▶ _EXERCISE DESCRIPTION_:
Beginning with the line where "ATOM 78 O O" occurs, set down each line of the records through the final one, exactly and without additions.

___

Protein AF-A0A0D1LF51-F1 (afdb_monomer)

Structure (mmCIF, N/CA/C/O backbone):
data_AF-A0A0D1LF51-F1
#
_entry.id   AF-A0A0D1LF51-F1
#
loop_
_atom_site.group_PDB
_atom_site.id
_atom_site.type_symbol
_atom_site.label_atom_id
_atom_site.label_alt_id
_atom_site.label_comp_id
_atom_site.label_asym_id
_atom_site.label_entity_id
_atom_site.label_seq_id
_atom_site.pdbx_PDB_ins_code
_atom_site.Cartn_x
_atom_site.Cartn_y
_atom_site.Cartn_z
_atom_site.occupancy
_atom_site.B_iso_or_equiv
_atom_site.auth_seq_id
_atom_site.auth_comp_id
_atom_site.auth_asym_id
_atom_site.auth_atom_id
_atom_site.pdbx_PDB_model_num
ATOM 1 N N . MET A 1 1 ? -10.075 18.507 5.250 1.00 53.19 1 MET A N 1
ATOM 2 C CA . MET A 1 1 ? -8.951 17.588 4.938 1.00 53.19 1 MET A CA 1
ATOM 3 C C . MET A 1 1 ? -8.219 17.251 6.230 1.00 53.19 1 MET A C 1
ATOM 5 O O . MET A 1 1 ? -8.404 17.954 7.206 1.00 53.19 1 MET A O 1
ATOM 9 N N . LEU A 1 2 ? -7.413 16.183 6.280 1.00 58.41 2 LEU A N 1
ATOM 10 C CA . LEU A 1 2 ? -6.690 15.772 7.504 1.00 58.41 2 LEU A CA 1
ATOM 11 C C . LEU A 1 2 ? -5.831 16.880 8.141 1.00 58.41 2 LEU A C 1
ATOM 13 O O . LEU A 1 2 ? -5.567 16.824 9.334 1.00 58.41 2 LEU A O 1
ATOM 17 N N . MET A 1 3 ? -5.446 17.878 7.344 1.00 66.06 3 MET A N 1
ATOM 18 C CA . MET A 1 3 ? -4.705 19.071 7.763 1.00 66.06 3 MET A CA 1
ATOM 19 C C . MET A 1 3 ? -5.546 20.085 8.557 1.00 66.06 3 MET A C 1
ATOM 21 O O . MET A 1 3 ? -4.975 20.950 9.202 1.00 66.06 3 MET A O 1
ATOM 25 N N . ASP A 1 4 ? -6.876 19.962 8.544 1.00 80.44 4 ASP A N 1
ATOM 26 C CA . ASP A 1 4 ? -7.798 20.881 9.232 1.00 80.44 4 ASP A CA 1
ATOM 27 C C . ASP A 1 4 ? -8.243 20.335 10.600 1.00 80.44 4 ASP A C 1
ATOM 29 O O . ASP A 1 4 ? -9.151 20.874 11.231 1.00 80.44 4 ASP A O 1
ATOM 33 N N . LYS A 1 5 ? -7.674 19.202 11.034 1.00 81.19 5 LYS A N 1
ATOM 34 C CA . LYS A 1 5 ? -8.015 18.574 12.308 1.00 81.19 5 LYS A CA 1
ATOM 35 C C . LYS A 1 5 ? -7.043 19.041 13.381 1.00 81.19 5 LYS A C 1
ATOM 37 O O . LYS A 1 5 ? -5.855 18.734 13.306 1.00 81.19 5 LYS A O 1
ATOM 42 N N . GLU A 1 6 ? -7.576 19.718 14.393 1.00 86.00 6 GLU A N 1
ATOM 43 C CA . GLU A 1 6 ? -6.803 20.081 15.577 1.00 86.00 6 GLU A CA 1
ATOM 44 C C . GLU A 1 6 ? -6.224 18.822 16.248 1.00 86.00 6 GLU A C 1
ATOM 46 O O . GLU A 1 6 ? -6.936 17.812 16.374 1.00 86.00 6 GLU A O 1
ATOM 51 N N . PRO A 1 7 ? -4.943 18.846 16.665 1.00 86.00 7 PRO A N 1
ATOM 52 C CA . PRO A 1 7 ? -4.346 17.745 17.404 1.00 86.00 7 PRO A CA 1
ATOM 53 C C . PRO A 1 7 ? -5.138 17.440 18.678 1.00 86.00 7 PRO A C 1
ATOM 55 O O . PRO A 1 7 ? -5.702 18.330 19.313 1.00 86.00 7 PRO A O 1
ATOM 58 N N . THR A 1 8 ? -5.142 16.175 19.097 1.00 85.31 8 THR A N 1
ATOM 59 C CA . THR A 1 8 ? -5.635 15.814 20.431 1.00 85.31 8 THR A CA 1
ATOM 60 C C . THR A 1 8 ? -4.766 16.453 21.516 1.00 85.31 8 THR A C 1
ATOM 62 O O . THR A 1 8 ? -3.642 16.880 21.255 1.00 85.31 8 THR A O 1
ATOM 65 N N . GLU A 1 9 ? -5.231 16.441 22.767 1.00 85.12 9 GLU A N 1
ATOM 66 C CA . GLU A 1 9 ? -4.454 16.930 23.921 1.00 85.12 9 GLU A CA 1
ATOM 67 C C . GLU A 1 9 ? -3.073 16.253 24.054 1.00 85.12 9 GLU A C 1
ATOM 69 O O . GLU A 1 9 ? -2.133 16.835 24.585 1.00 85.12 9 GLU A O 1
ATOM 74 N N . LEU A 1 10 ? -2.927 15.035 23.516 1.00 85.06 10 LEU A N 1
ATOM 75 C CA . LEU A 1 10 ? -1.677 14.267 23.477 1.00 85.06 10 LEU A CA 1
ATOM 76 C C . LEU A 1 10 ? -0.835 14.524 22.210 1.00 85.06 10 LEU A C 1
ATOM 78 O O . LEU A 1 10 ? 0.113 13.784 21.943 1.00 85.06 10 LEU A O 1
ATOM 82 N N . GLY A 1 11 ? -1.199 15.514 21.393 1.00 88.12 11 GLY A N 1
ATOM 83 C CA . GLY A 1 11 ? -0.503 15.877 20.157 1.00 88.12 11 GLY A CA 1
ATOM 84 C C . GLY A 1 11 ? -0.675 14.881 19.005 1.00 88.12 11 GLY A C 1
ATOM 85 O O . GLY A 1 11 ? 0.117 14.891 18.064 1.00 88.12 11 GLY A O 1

___

▶ _ANSWER TO THIS PROBLEM_:
ATOM 78 O O . LEU A 1 10 ? 0.113 13.784 21.943 1.00 85.06 10 LEU A O 1
ATOM 82 N N . GLY A 1 11 ? -1.199 15.514 21.393 1.00 88.12 11 GLY A N 1
ATOM 83 C CA . GLY A 1 11 ? -0.503 15.877 20.157 1.00 88.12 11 GLY A CA 1
ATOM 84 C C . GLY A 1 11 ? -0.675 14.881 19.005 1.00 88.12 11 GLY A C 1
ATOM 85 O O . GLY A 1 11 ? 0.117 14.891 18.064 1.00 88.12 11 GLY A O 1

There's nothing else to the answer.